(Extracted records)
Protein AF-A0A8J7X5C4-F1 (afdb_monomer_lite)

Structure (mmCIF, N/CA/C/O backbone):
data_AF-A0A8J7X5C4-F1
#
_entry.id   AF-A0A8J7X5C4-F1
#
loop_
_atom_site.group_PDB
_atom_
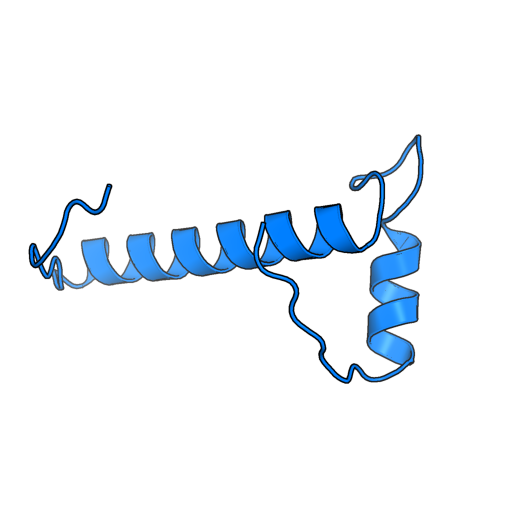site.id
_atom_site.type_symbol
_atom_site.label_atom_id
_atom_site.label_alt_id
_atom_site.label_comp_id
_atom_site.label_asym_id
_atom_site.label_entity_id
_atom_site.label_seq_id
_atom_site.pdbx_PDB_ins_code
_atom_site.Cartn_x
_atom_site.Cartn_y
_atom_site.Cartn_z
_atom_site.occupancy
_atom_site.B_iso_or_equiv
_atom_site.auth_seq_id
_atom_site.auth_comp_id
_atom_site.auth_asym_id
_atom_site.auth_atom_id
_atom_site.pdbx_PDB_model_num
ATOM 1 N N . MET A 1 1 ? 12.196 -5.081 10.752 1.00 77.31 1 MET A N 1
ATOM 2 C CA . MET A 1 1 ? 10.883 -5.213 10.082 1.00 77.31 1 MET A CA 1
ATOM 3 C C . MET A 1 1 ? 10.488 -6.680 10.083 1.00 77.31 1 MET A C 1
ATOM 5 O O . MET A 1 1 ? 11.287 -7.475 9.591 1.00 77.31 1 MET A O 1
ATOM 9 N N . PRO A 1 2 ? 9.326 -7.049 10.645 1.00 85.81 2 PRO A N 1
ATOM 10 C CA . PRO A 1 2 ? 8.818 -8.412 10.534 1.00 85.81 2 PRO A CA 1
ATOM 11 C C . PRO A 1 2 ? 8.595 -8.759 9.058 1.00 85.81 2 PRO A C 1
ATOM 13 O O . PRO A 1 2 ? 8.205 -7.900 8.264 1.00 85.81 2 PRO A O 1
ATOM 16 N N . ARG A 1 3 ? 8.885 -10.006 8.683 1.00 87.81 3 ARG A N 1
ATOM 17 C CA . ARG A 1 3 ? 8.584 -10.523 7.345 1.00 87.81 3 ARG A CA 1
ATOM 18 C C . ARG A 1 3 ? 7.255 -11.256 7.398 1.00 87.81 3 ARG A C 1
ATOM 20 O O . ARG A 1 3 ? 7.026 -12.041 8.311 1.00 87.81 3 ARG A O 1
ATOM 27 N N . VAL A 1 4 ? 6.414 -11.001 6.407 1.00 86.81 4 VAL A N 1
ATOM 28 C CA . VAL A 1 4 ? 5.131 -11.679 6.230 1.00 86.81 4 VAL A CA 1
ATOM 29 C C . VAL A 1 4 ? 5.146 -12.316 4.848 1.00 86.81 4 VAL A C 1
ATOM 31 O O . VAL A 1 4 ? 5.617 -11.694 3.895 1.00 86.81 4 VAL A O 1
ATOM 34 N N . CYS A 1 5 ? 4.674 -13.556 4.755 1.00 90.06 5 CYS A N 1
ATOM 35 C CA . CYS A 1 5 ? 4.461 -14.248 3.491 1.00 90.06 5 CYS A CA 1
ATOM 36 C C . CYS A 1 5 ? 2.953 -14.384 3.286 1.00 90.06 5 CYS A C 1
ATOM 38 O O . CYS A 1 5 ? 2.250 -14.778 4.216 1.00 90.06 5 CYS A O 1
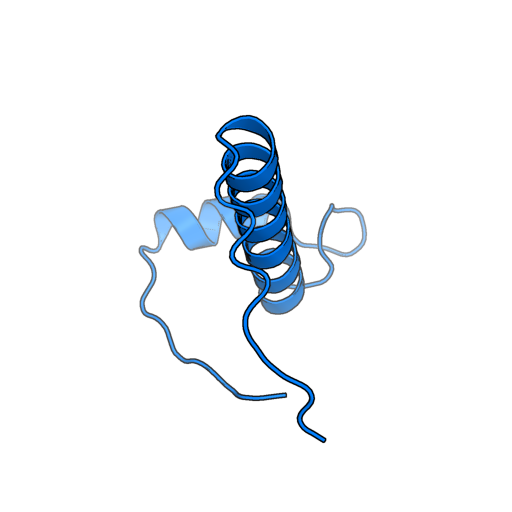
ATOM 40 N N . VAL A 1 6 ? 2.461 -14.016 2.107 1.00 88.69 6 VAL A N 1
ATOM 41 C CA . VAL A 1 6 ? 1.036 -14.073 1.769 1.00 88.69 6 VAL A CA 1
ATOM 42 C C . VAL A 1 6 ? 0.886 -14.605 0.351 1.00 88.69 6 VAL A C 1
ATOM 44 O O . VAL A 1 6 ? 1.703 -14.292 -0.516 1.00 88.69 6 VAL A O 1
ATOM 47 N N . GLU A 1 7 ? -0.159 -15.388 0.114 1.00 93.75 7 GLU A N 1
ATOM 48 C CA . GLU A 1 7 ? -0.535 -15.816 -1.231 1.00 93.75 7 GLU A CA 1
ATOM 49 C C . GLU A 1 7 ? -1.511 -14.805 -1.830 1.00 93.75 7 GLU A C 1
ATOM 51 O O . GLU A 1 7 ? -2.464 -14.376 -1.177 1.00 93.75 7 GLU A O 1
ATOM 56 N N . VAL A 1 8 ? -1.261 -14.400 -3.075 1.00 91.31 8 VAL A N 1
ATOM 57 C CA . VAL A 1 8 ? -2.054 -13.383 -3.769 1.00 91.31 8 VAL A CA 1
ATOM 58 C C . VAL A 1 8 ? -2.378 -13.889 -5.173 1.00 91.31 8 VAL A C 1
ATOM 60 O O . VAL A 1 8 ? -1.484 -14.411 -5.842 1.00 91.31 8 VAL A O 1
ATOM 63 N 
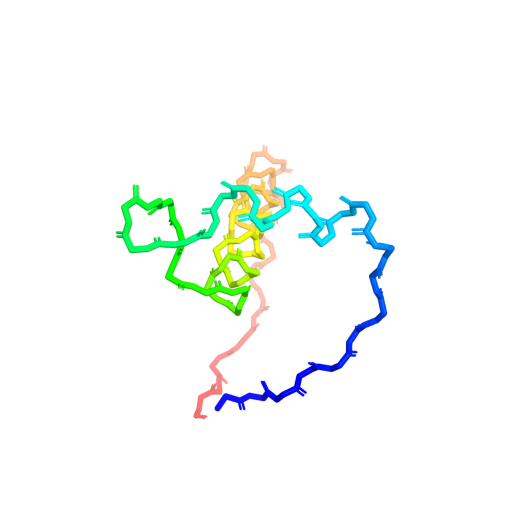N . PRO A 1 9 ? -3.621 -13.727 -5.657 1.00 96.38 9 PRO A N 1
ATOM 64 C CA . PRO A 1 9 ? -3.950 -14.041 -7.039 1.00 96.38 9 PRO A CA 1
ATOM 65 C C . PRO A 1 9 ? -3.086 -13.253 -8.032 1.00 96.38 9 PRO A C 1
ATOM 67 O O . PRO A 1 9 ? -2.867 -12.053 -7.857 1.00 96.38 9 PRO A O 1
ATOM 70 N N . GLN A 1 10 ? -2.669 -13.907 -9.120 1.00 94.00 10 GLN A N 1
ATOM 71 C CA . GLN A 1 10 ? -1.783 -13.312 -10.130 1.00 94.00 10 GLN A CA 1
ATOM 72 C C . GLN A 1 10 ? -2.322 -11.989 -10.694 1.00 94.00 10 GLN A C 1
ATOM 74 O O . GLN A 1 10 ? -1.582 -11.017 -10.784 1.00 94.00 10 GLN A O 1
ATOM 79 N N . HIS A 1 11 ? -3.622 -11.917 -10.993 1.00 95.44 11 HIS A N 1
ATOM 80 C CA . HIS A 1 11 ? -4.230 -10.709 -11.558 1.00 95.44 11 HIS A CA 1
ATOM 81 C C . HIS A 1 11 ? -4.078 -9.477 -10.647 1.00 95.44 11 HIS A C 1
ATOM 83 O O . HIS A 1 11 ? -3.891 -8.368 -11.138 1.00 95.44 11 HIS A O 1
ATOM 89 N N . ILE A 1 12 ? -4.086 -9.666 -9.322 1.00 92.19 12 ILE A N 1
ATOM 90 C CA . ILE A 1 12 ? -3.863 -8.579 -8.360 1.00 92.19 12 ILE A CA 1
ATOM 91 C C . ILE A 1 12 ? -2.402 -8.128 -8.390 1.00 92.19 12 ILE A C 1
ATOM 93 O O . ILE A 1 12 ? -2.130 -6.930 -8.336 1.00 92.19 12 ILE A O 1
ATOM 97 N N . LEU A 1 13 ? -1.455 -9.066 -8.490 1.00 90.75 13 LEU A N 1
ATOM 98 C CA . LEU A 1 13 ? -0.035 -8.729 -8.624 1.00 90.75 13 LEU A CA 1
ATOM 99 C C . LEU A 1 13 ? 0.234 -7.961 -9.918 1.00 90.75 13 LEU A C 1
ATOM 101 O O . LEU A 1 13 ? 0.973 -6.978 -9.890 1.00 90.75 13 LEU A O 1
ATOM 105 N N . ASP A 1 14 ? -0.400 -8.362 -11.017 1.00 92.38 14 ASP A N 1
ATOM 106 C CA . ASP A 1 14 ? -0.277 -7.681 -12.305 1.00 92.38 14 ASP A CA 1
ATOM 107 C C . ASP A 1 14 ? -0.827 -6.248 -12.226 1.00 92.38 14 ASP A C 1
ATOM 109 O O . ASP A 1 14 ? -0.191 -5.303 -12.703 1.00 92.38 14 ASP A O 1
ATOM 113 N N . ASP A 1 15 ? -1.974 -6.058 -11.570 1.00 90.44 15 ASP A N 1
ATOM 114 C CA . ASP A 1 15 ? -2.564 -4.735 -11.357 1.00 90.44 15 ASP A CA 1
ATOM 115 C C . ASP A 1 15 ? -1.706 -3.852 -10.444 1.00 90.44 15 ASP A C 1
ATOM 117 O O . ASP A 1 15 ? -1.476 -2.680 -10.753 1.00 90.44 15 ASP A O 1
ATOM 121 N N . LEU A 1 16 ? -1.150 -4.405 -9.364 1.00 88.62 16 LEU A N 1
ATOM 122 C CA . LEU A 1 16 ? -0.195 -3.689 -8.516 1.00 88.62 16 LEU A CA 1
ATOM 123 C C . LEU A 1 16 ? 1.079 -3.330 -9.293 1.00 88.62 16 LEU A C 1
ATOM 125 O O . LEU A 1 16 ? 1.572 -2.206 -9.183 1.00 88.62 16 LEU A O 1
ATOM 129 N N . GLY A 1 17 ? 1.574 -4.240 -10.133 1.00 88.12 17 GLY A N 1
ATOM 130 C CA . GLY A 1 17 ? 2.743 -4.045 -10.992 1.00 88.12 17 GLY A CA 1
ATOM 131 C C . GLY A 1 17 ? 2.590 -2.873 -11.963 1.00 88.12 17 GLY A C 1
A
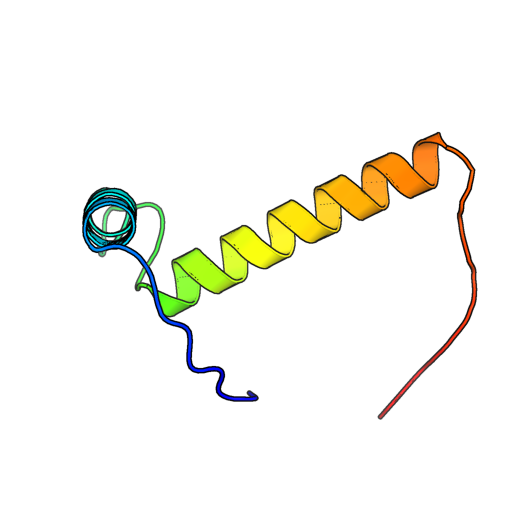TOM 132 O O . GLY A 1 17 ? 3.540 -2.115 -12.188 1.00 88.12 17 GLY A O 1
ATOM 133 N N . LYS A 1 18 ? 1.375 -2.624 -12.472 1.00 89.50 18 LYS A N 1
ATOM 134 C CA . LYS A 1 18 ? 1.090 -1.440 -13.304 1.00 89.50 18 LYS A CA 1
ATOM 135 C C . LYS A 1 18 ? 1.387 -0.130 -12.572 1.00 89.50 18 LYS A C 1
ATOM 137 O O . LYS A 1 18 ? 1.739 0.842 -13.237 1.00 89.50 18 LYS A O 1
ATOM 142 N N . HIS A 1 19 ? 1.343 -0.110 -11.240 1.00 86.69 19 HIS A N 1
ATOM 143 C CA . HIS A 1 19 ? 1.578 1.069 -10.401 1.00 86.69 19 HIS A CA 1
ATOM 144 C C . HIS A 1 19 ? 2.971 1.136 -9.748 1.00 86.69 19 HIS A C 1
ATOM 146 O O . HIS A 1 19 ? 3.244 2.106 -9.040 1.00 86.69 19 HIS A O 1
(End Extracted records)
◆ Task to carry out
To complete this exercise, transcribe exactly the lines above from the one that holds "ATOM 51 O O" through the one that holds "ATOM 64 C CA". Pictures stay out.

◆ Response box
ATOM 51 O O . GLU A 1 7 ? -2.464 -14.376 -1.177 1.00 93.75 7 GLU A O 1
ATOM 56 N N . VAL A 1 8 ? -1.261 -14.400 -3.075 1.00 91.31 8 VAL A N 1
ATOM 57 C CA . VAL A 1 8 ? -2.054 -13.383 -3.769 1.00 91.31 8 VAL A CA 1
ATOM 58 C C . VAL A 1 8 ? -2.378 -13.889 -5.173 1.00 91.31 8 VAL A C 1
ATOM 60 O O . VAL A 1 8 ? -1.484 -14.411 -5.842 1.00 91.31 8 VAL A O 1
ATOM 63 N 
N . PRO A 1 9 ? -3.621 -13.727 -5.657 1.00 96.38 9 PRO A N 1
ATOM 64 C CA . PRO A 1 9 ? -3.950 -14.041 -7.039 1.00 96.38 9 PRO A CA 1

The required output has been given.